Nach dem Aus für das moderne Gesundheitshotel auf dem Wernigeröder Lindenberg könnten auf dem Gelände Eigentumswohnungen entstehen. Nach Volksstimme-Informationen laufen die Planungen der Hannoveraner Investoren bereits.

Wernigerode l Wie geht es weiter auf dem Lindenberg in Wernigerode? Nach Volksstimme-Informationen könnten auf dem früheren Hotelgelände Wohnhäuser entstehen. Darin könnten Eigentumswohnungen eingerichtet werden, eine Vermietung wäre aber ebenfalls denkbar, heißt es. Eine endgültige Entscheidung, ob die Hannoveraner Investoren das Projekt tatsächlich verwirklichen, sei noch nicht gefallen. Zunächst müssten die Planungen vorangetrieben werden.

Die Investoren, die Gräfin von Waldersee GmbH, hüllen sich derweil in Schweigen. "Kein Kommentar", sagte Guido Skarabis auf Volksstimme-Nachfrage. In vier bis sechs Wochen könnten jedoch Neuigkeiten verkündet werden. Der Wernigeröder Volker Griese, der die Investoren bisher als Berater vertreten hat, gibt ebenfalls keine Auskunft zu dem Projekt.

Nach Protesten von Anwohnern hatten die Investoren ihr Projekt für einen modernen Hotelkomplex vor einem Monat zurückgezogen (Volksstimme berichtete). Ursprünglich wurde eine fünfgeschossige Anlage mit Wellnessbereich, Schwimmbad und Tiefgarage geplant.

Bisher deutet alles darauf hin, dass die Investoren an dem Standort festhalten. Das Hotelgelände auf dem Lindenberg gehört ihnen zwar noch nicht, doch die entsprechenden Verträge seien abgeschlossen, sagte Eigentümer Manfred Deunert auf Volksstimme-Nachfrage. Der Eintrag ins Grundbuch stehe noch aus, Geld sei noch nicht geflossen.

In der Wernigeröder Stadtverwaltung ist man nach dem Aus für das Gesundheitshotel auf das Nachfolgeprojekt gespannt. "Wir warten auf einen erneuten Entwurf des Bebauungsplanes", sagt Hans-Dieter Nadler, Chef des Stadtplanungsamtes. Dann würde das Planungs- und Genehmigungsprozedere von vorn beginnen - inklusive Beratung in den Ausschüssen und im Stadtrat, anschließender Offenlegung der Unterlagen und Beteiligung der Träger öffentlicher Belange.

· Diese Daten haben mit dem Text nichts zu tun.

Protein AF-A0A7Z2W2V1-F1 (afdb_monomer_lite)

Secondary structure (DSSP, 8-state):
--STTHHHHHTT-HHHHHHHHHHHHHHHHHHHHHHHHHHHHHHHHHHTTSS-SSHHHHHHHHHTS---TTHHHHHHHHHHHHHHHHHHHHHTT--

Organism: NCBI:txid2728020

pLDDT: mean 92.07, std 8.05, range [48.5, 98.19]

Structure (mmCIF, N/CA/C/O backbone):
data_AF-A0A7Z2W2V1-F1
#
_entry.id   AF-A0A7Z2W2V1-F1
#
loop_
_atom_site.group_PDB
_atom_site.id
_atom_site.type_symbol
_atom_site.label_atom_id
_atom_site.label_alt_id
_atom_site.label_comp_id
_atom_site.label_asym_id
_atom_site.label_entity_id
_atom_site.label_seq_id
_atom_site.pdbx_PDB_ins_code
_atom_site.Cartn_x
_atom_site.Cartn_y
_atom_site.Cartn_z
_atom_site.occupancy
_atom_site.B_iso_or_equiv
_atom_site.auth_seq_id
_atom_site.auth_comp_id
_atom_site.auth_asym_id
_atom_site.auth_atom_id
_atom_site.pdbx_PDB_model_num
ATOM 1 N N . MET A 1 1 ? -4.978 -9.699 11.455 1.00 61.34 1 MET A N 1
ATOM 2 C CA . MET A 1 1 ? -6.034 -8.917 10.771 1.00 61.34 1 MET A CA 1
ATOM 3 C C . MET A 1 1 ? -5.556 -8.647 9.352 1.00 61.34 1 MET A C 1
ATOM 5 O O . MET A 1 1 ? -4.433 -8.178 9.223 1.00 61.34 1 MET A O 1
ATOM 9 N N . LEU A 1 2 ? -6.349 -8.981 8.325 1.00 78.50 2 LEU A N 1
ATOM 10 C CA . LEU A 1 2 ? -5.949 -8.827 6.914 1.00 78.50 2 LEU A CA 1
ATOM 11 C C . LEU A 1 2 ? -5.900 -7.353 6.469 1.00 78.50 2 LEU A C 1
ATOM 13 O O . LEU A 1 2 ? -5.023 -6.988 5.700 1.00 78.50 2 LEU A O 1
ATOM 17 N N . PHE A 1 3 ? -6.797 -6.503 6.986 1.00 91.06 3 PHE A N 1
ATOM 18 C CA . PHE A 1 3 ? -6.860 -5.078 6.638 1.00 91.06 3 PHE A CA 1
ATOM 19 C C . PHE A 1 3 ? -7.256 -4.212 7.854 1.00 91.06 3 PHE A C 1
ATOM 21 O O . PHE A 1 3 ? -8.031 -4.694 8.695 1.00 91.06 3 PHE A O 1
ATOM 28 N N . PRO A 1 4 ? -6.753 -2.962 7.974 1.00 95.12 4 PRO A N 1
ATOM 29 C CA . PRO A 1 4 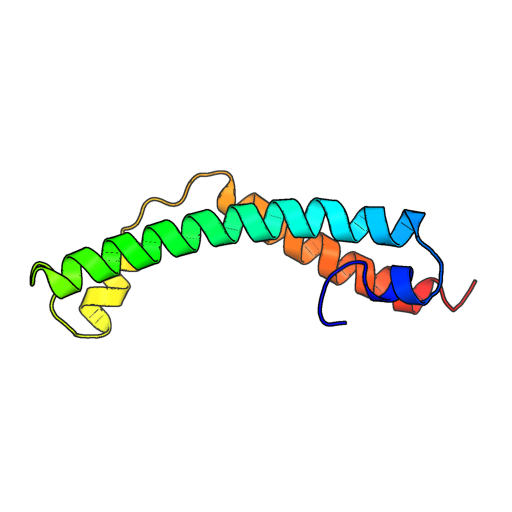? -7.081 -2.070 9.090 1.00 95.12 4 PRO A CA 1
ATOM 30 C C . PRO A 1 4 ? -8.590 -1.812 9.228 1.00 95.12 4 PRO A C 1
ATOM 32 O O . PRO A 1 4 ? -9.283 -1.542 8.253 1.00 95.12 4 PRO A O 1
ATOM 35 N N . GLY A 1 5 ? -9.121 -1.902 10.449 1.00 91.50 5 GLY A N 1
ATOM 36 C CA . GLY A 1 5 ? -10.524 -1.594 10.758 1.00 91.50 5 GLY A CA 1
ATOM 37 C C . GLY A 1 5 ? -11.527 -2.734 10.528 1.00 91.50 5 GLY A C 1
ATOM 38 O O . GLY A 1 5 ? -12.624 -2.689 11.086 1.00 91.50 5 GLY A O 1
ATOM 39 N N . ILE A 1 6 ? -11.169 -3.795 9.789 1.00 92.00 6 ILE A N 1
ATOM 40 C CA . ILE A 1 6 ? -12.076 -4.938 9.548 1.00 92.00 6 ILE A CA 1
ATOM 41 C C . ILE A 1 6 ? -12.464 -5.637 10.858 1.00 92.00 6 ILE A C 1
ATOM 43 O O . ILE A 1 6 ? -13.623 -6.000 11.052 1.00 92.00 6 ILE A O 1
ATOM 47 N N . GLY A 1 7 ? -11.516 -5.802 11.782 1.00 88.94 7 GLY A N 1
ATOM 48 C CA . GLY A 1 7 ? -11.786 -6.426 13.079 1.00 88.94 7 GLY A CA 1
ATOM 49 C C . GLY A 1 7 ? -12.838 -5.667 13.882 1.00 88.94 7 GLY A C 1
ATOM 50 O O . GLY A 1 7 ? -13.809 -6.248 14.360 1.00 88.94 7 GLY A O 1
ATOM 51 N N . GLN A 1 8 ? -12.678 -4.349 13.972 1.00 90.94 8 GLN A N 1
ATOM 52 C CA . GLN A 1 8 ? -13.617 -3.450 14.637 1.00 90.94 8 GLN A CA 1
ATOM 53 C C . GLN A 1 8 ? -14.995 -3.483 13.970 1.00 90.94 8 GLN A C 1
ATOM 55 O O . GLN A 1 8 ? -16.009 -3.430 14.665 1.00 90.94 8 GLN A O 1
ATOM 60 N N . PHE A 1 9 ? -15.040 -3.615 12.640 1.00 91.19 9 PHE A N 1
ATOM 61 C CA . PHE A 1 9 ? -16.289 -3.717 11.893 1.00 91.19 9 PHE A CA 1
ATOM 62 C C . PHE A 1 9 ? -17.081 -4.969 12.290 1.00 91.19 9 PHE A C 1
ATOM 64 O O . PHE A 1 9 ? -18.257 -4.859 12.640 1.00 91.19 9 PHE A O 1
ATOM 71 N N . TYR A 1 10 ? -16.429 -6.138 12.317 1.00 89.31 10 TYR A N 1
ATOM 72 C CA . TYR A 1 10 ? -17.055 -7.399 12.736 1.00 89.31 10 TYR A CA 1
ATOM 73 C C . TYR A 1 10 ? -17.462 -7.412 14.213 1.00 89.31 10 TYR A C 1
ATOM 75 O O . TYR A 1 10 ? -18.445 -8.051 14.571 1.00 89.31 10 TYR A O 1
ATOM 83 N N . LEU A 1 11 ? -16.753 -6.668 15.064 1.00 88.81 11 LEU A N 1
ATOM 84 C CA . LEU A 1 11 ? -17.094 -6.490 16.479 1.00 88.81 11 LEU A CA 1
ATOM 85 C C . LEU A 1 11 ? -18.226 -5.468 16.714 1.00 88.81 11 LEU A C 1
ATOM 87 O O . LEU A 1 11 ? -18.517 -5.132 17.858 1.00 88.81 11 LEU A O 1
ATOM 91 N N . GLY A 1 12 ? -18.845 -4.925 15.659 1.00 90.25 12 GLY A N 1
ATOM 92 C CA . GLY A 1 12 ? -19.927 -3.938 15.760 1.00 90.25 12 GLY A CA 1
ATOM 93 C C . GLY A 1 12 ? -19.468 -2.515 16.100 1.00 90.25 12 GLY A C 1
ATOM 94 O O . GLY A 1 12 ? -20.282 -1.594 16.157 1.00 90.25 12 GLY A O 1
ATOM 95 N N . ARG A 1 13 ? -18.160 -2.282 16.253 1.00 91.31 13 ARG A N 1
ATOM 96 C CA . ARG A 1 13 ? -17.558 -0.991 16.625 1.00 91.31 13 ARG A CA 1
ATOM 97 C C . ARG A 1 13 ? -17.304 -0.136 15.382 1.00 91.31 13 ARG A C 1
ATOM 99 O O . ARG A 1 13 ? -16.177 0.251 15.083 1.00 91.31 13 ARG A O 1
ATOM 106 N N . ARG A 1 14 ? -18.377 0.155 14.640 1.00 91.94 14 ARG A N 1
ATOM 107 C CA . ARG A 1 14 ? -18.336 0.747 13.287 1.00 91.94 14 ARG A CA 1
ATOM 108 C C . ARG A 1 14 ? -17.613 2.093 13.211 1.00 91.94 14 ARG A C 1
ATOM 110 O O . ARG A 1 14 ? -16.877 2.315 12.259 1.00 91.94 14 ARG A O 1
ATOM 117 N N . ALA A 1 15 ? -17.773 2.965 14.205 1.00 92.62 15 ALA A N 1
ATOM 118 C CA . ALA A 1 15 ? -17.081 4.257 14.218 1.00 92.62 15 ALA A CA 1
ATOM 119 C C . ALA A 1 15 ? -15.550 4.089 14.261 1.00 92.62 15 ALA A C 1
ATOM 121 O O . ALA A 1 15 ? -14.830 4.715 13.488 1.00 92.62 15 ALA A O 1
ATOM 122 N N . LEU A 1 16 ? -15.055 3.176 15.102 1.00 91.81 16 LEU A N 1
ATOM 123 C CA . LEU A 1 16 ? -13.628 2.852 15.175 1.00 91.81 16 LEU A CA 1
ATOM 124 C C . LEU A 1 16 ? -13.152 2.065 13.957 1.00 91.81 16 LEU A C 1
ATOM 126 O O . LEU A 1 16 ? -12.023 2.243 13.517 1.00 91.81 16 LEU A O 1
ATOM 130 N N . ALA A 1 17 ? -14.016 1.234 13.372 1.00 92.88 17 ALA A N 1
ATOM 131 C CA . ALA A 1 17 ? -13.720 0.594 12.099 1.00 92.88 17 ALA A CA 1
ATOM 132 C C . ALA A 1 17 ? -13.426 1.637 11.018 1.00 92.88 17 ALA A C 1
ATOM 134 O O . ALA A 1 17 ? -12.391 1.549 10.366 1.00 92.88 17 ALA A O 1
ATOM 135 N N . LEU A 1 18 ? -14.286 2.652 10.877 1.00 95.75 18 LEU A N 1
ATOM 136 C CA . LEU A 1 18 ? -14.110 3.725 9.896 1.00 95.75 18 LEU A CA 1
ATOM 137 C C . LEU A 1 18 ? -12.847 4.556 10.154 1.00 95.75 18 LEU A C 1
ATOM 139 O O . LEU A 1 18 ? -12.175 4.920 9.192 1.00 95.75 18 LEU A O 1
ATOM 143 N N . LEU A 1 19 ? -12.492 4.788 11.424 1.00 96.06 19 LEU A N 1
ATOM 144 C CA . LEU A 1 19 ? -11.274 5.510 11.806 1.00 96.06 19 LEU A CA 1
ATOM 145 C C . LEU A 1 19 ? -10.002 4.872 11.232 1.00 96.06 19 LEU A C 1
ATOM 147 O O . LEU A 1 19 ? -9.096 5.597 10.842 1.00 96.06 19 LEU A O 1
ATOM 151 N N . PHE A 1 20 ? -9.926 3.541 11.166 1.00 96.69 20 PHE A N 1
ATOM 152 C CA . PHE A 1 20 ? -8.764 2.849 10.598 1.00 96.69 20 PHE A CA 1
ATOM 153 C C . PHE A 1 20 ? -8.946 2.498 9.122 1.00 96.69 20 PHE A C 1
ATOM 155 O O . PHE A 1 20 ? -7.990 2.559 8.356 1.00 96.69 20 PHE A O 1
ATOM 162 N N . LEU A 1 21 ? -10.163 2.128 8.721 1.00 96.19 21 LEU A N 1
ATOM 163 C CA . LEU A 1 21 ? -10.453 1.614 7.387 1.00 96.19 21 LEU A CA 1
ATOM 164 C C . LEU A 1 21 ? -10.354 2.699 6.317 1.00 96.19 21 LEU A C 1
ATOM 166 O O . LEU A 1 21 ? -9.733 2.465 5.287 1.00 96.19 21 LEU A O 1
ATOM 170 N N . VAL A 1 22 ? -10.941 3.877 6.547 1.00 97.06 22 VAL A N 1
ATOM 171 C CA . VAL A 1 22 ? -10.974 4.952 5.544 1.00 97.06 22 VAL A CA 1
ATOM 172 C C . VAL A 1 22 ? -9.573 5.486 5.227 1.00 97.06 22 VAL A C 1
ATOM 174 O O . VAL A 1 22 ? -9.195 5.443 4.055 1.00 97.06 22 VAL A O 1
ATOM 177 N N . PRO A 1 23 ? -8.762 5.944 6.204 1.00 97.62 23 PRO A N 1
ATOM 178 C CA . PRO A 1 23 ? -7.424 6.442 5.893 1.00 97.62 23 PRO A CA 1
ATOM 179 C C . PRO A 1 23 ? -6.507 5.348 5.340 1.00 97.62 23 PRO A C 1
ATOM 181 O O . PRO A 1 23 ? -5.733 5.629 4.430 1.00 97.62 23 PRO A O 1
ATOM 184 N N . ALA A 1 24 ? -6.625 4.099 5.810 1.00 97.50 24 ALA A N 1
ATOM 185 C CA . ALA A 1 24 ? -5.872 2.988 5.233 1.00 97.50 24 ALA A CA 1
ATOM 186 C C . ALA A 1 24 ? -6.276 2.706 3.782 1.00 97.50 24 ALA A C 1
ATOM 188 O O . ALA A 1 24 ? -5.410 2.488 2.944 1.00 97.50 24 ALA A O 1
ATOM 189 N N . ALA A 1 25 ? -7.570 2.725 3.457 1.00 97.75 25 ALA A N 1
ATOM 190 C CA . ALA A 1 25 ? -8.028 2.509 2.090 1.00 97.75 25 ALA A CA 1
ATOM 191 C C . ALA A 1 25 ? -7.516 3.612 1.163 1.00 97.75 25 ALA A C 1
ATOM 193 O O . ALA A 1 25 ? -6.930 3.308 0.131 1.00 97.75 25 ALA A O 1
ATOM 194 N N . VAL A 1 26 ? -7.660 4.878 1.556 1.00 98.19 26 VAL A N 1
ATOM 195 C CA . VAL A 1 26 ? -7.184 6.014 0.755 1.00 98.19 26 VAL A CA 1
ATOM 196 C C . VAL A 1 26 ? -5.669 5.953 0.562 1.00 98.19 26 VAL A C 1
ATOM 198 O O . VAL A 1 26 ? -5.196 6.030 -0.568 1.00 98.19 26 VAL A O 1
ATOM 201 N N . ALA A 1 27 ? -4.905 5.765 1.639 1.00 97.81 27 ALA A N 1
ATOM 202 C CA . ALA A 1 27 ? -3.449 5.715 1.566 1.00 97.81 27 ALA A CA 1
ATOM 203 C C . ALA A 1 27 ? -2.947 4.498 0.775 1.00 97.81 27 ALA A C 1
ATOM 205 O O . ALA A 1 27 ? -2.049 4.627 -0.051 1.00 97.81 27 ALA A O 1
ATOM 206 N N . GLY A 1 28 ? -3.548 3.327 0.996 1.00 97.38 28 GLY A N 1
ATOM 207 C CA . GLY A 1 28 ? -3.194 2.095 0.299 1.00 97.38 28 GLY A CA 1
ATOM 208 C C . GLY A 1 28 ? -3.506 2.160 -1.193 1.00 97.38 28 GLY A C 1
ATOM 209 O O . GLY A 1 28 ? -2.658 1.787 -1.996 1.00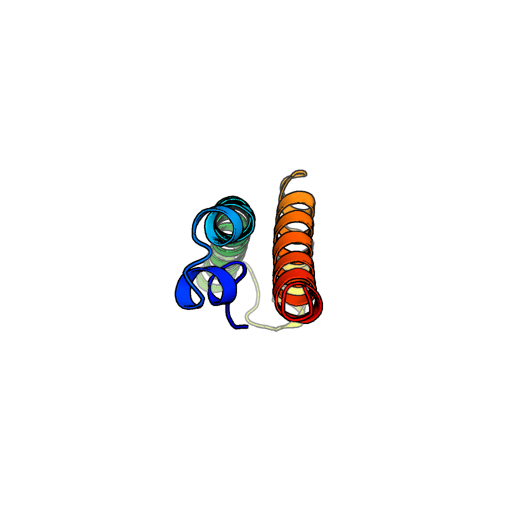 97.38 28 GLY A O 1
ATOM 210 N N . LEU A 1 29 ? -4.682 2.673 -1.572 1.00 97.94 29 LEU A N 1
ATOM 211 C CA . LEU A 1 29 ? -5.057 2.842 -2.979 1.00 97.94 29 LEU A CA 1
ATOM 212 C C . LEU A 1 29 ? -4.166 3.869 -3.678 1.00 97.94 29 LEU A C 1
ATOM 214 O O . LEU A 1 29 ? -3.673 3.582 -4.760 1.00 97.94 29 LEU A O 1
ATOM 218 N N . ALA A 1 30 ? -3.903 5.017 -3.047 1.00 97.50 30 ALA A N 1
ATOM 219 C CA . ALA A 1 30 ? -3.011 6.026 -3.614 1.00 97.50 30 ALA A CA 1
ATOM 220 C C . ALA A 1 30 ? -1.581 5.487 -3.788 1.00 97.50 30 ALA A C 1
ATOM 222 O O . ALA A 1 30 ? -0.962 5.681 -4.826 1.00 97.50 30 ALA A O 1
ATOM 223 N N . TYR A 1 31 ? -1.053 4.767 -2.795 1.00 97.12 31 TYR A N 1
ATOM 224 C CA . TYR A 1 31 ? 0.268 4.150 -2.911 1.00 97.12 31 TYR A CA 1
ATOM 225 C C . TYR A 1 31 ? 0.312 3.081 -4.011 1.00 97.12 31 TYR A C 1
ATOM 227 O O . TYR A 1 31 ? 1.267 3.028 -4.782 1.00 97.12 31 TYR A O 1
ATOM 235 N N . LEU A 1 32 ? -0.724 2.241 -4.097 1.00 97.00 32 LEU A N 1
ATOM 236 C CA . LEU A 1 32 ? -0.822 1.192 -5.108 1.00 97.00 32 LEU A CA 1
ATOM 237 C C . LEU A 1 32 ? -0.865 1.768 -6.525 1.00 97.00 32 LEU A C 1
ATOM 239 O O . LEU A 1 32 ? -0.222 1.208 -7.405 1.00 97.00 32 LEU A O 1
ATOM 243 N N . ASP A 1 33 ? -1.574 2.875 -6.726 1.00 96.81 33 ASP A N 1
ATOM 244 C CA . ASP A 1 33 ? -1.654 3.581 -8.007 1.00 96.81 33 ASP A CA 1
ATOM 245 C C . ASP A 1 33 ? -0.256 3.952 -8.527 1.00 96.81 33 ASP A C 1
ATOM 247 O O . ASP A 1 33 ? 0.141 3.526 -9.610 1.00 96.81 33 ASP A O 1
ATOM 251 N N . VAL A 1 34 ? 0.565 4.586 -7.680 1.00 95.88 34 VAL A N 1
ATOM 252 C CA . VAL A 1 34 ? 1.965 4.916 -8.006 1.00 95.88 34 VAL A CA 1
ATOM 253 C C . VAL A 1 34 ? 2.769 3.663 -8.345 1.00 95.88 34 VAL A C 1
ATOM 255 O O . VAL A 1 34 ? 3.532 3.653 -9.307 1.00 95.88 34 VAL A O 1
ATOM 258 N N . MET A 1 35 ? 2.620 2.588 -7.569 1.00 94.81 35 MET A N 1
ATOM 259 C CA . MET A 1 35 ? 3.371 1.355 -7.822 1.00 94.81 35 MET A CA 1
ATOM 260 C C . MET A 1 35 ? 2.957 0.689 -9.141 1.00 94.81 35 MET A C 1
ATOM 262 O O . MET A 1 35 ? 3.807 0.132 -9.835 1.00 94.81 35 MET A O 1
ATOM 266 N N . LEU A 1 36 ? 1.675 0.752 -9.512 1.00 96.44 36 LEU A N 1
ATOM 267 C CA . LEU A 1 36 ? 1.175 0.231 -10.785 1.00 96.44 36 LEU A CA 1
ATOM 268 C C . LEU A 1 36 ? 1.665 1.068 -11.970 1.00 96.44 36 LEU A C 1
ATOM 270 O O . LEU A 1 36 ? 2.071 0.499 -12.986 1.00 96.44 36 LEU A O 1
ATOM 274 N N . GLU A 1 37 ? 1.692 2.394 -11.843 1.00 95.31 37 GLU A N 1
ATOM 275 C CA . GLU A 1 37 ? 2.286 3.285 -12.846 1.00 95.31 37 GLU A CA 1
ATOM 276 C C . GLU A 1 37 ? 3.779 2.991 -13.047 1.00 95.31 37 GLU A C 1
ATOM 278 O O . GLU A 1 37 ? 4.237 2.817 -14.176 1.00 95.31 37 GLU A O 1
ATOM 283 N N . GLN A 1 38 ? 4.544 2.840 -11.964 1.00 94.44 38 GLN A N 1
ATOM 284 C CA . GLN A 1 38 ? 5.968 2.510 -12.060 1.00 94.44 38 GLN A CA 1
ATOM 285 C C . GLN A 1 38 ? 6.188 1.126 -12.686 1.00 94.44 38 GLN A C 1
ATOM 287 O O . GLN A 1 38 ? 7.028 0.968 -13.575 1.00 94.44 38 GLN A O 1
ATOM 292 N N . ALA A 1 39 ? 5.416 0.122 -12.261 1.00 93.62 39 ALA A N 1
ATOM 293 C CA . ALA A 1 39 ? 5.517 -1.235 -12.785 1.00 93.62 39 ALA A CA 1
ATOM 294 C C . ALA A 1 39 ? 5.167 -1.304 -14.277 1.00 93.62 39 ALA A C 1
ATOM 296 O O . ALA A 1 39 ? 5.889 -1.945 -15.041 1.00 93.62 39 ALA A O 1
ATOM 297 N N . SER A 1 40 ? 4.097 -0.626 -14.702 1.00 95.19 40 SER A N 1
ATOM 298 C CA . SER A 1 40 ? 3.697 -0.560 -16.114 1.00 95.19 40 SER A CA 1
ATOM 299 C C . SER A 1 40 ? 4.743 0.154 -16.967 1.00 95.19 40 SER A C 1
ATOM 301 O O . SER A 1 40 ? 5.155 -0.385 -17.991 1.00 95.19 40 SER A O 1
ATOM 303 N N . ALA A 1 41 ? 5.285 1.281 -16.501 1.00 93.94 41 ALA A N 1
ATOM 304 C CA . ALA A 1 41 ? 6.339 2.000 -17.210 1.00 93.94 41 ALA A CA 1
ATOM 305 C C . ALA A 1 41 ? 7.615 1.159 -17.401 1.00 93.94 41 ALA A C 1
ATOM 307 O O . ALA A 1 41 ? 8.268 1.246 -18.442 1.00 93.94 41 ALA A O 1
ATOM 308 N N . VAL A 1 42 ? 7.994 0.338 -16.415 1.00 93.94 42 VAL A N 1
ATOM 309 C CA . VAL A 1 42 ? 9.125 -0.595 -16.557 1.00 93.94 42 VAL A CA 1
ATOM 310 C C . VAL A 1 42 ? 8.766 -1.756 -17.487 1.00 93.94 42 VAL A C 1
ATOM 312 O O . VAL A 1 42 ? 9.583 -2.129 -18.329 1.00 93.94 42 VAL A O 1
ATOM 315 N N . ALA A 1 43 ? 7.552 -2.300 -17.389 1.00 94.19 43 ALA A N 1
ATOM 316 C CA . ALA A 1 43 ? 7.084 -3.362 -18.275 1.00 94.19 43 ALA A CA 1
ATOM 317 C C . ALA A 1 43 ? 7.106 -2.926 -19.749 1.00 94.19 43 ALA A C 1
ATOM 319 O O . ALA A 1 43 ? 7.618 -3.662 -20.590 1.00 94.19 43 ALA A O 1
ATOM 320 N N . ASP A 1 44 ? 6.660 -1.709 -20.059 1.00 95.00 44 ASP A N 1
ATOM 321 C CA . ASP A 1 44 ? 6.690 -1.157 -21.418 1.00 95.00 44 ASP A CA 1
ATOM 322 C C . ASP A 1 44 ? 8.122 -1.024 -21.958 1.00 95.00 44 ASP A C 1
ATOM 324 O O . ASP A 1 44 ? 8.394 -1.316 -23.127 1.00 95.00 44 ASP A O 1
ATOM 328 N N . GLN A 1 45 ? 9.078 -0.639 -21.108 1.00 93.06 45 GLN A N 1
ATOM 329 C CA . GLN A 1 45 ? 10.495 -0.568 -21.482 1.00 93.06 45 GLN A CA 1
ATOM 330 C C . GLN A 1 45 ? 11.092 -1.949 -21.775 1.00 93.06 45 GLN A C 1
ATOM 332 O O . GLN A 1 45 ? 11.917 -2.087 -22.677 1.00 93.06 45 GLN A O 1
ATOM 337 N N . VAL A 1 46 ? 10.673 -2.976 -21.039 1.00 94.06 46 VAL A N 1
ATOM 338 C CA . VAL A 1 46 ? 11.082 -4.361 -21.295 1.00 94.06 46 VAL A CA 1
ATOM 339 C C . VAL A 1 46 ? 10.466 -4.866 -22.601 1.00 94.06 46 VAL A C 1
ATOM 341 O O . VAL A 1 46 ? 11.174 -5.399 -23.453 1.00 94.06 46 VAL A O 1
ATOM 344 N N . LEU A 1 47 ? 9.162 -4.657 -22.801 1.00 94.56 47 LEU A N 1
ATOM 345 C CA . LEU A 1 47 ? 8.431 -5.131 -23.981 1.00 94.56 47 LEU A CA 1
ATOM 346 C C . LEU A 1 47 ? 8.882 -4.445 -25.277 1.00 94.56 47 LEU A C 1
ATOM 348 O O . LEU A 1 47 ? 8.905 -5.076 -26.331 1.00 94.56 47 LEU A O 1
ATOM 352 N N . SER A 1 48 ? 9.280 -3.175 -25.205 1.00 95.19 48 SER A N 1
ATOM 353 C CA . SER A 1 48 ? 9.858 -2.435 -26.336 1.00 95.19 48 SER A CA 1
ATOM 354 C C . SER A 1 48 ? 11.317 -2.802 -26.641 1.00 95.19 48 SER A C 1
ATOM 356 O O . SER A 1 48 ? 11.863 -2.339 -27.642 1.00 95.19 48 SER A O 1
ATOM 358 N N . GLY A 1 49 ? 11.966 -3.616 -25.800 1.00 91.69 49 GLY A N 1
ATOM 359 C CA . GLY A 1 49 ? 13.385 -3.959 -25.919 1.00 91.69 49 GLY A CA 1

Gegen eine Wohnbebauung würde sich voraussichtlich kein Widerstand in der Bevölkerung regen - solange sie die Dimensionen der geplanten Hotelanlage mit fünf Etagen plus Tiefgarage weit unterschreitet. Die Höhe der Wohngebäude würde nach Volksstimme-Informationen höchstens drei Geschosse betragen. "Uns ging es vor allem um die Größe", sagt Michael König. Der Wernigeröder hatte 500 Unterschriften gegen den Bau des Gesundheitshotels gesammelt. Er wäre nicht gegen ein kleineres Hotel, so König, der Lindenberg sei jedoch eine Wohngegend. "Am schönsten wäre es, wenn Einfamilienhäuser entstehen würden."

Das Hotel "Lindenberg" erlebte seine Glanzzeit in den 1920er-Jahren, zahlreiche Prominente stiegen in der damaligen Nobelherberge ab. Nach dem Zweiten Weltkrieg wurde in dem Gebäude das FDGB-Ferienheim "Roter Stern" eingerichtet. Seit der Wende steht es leer und verfällt zusehends.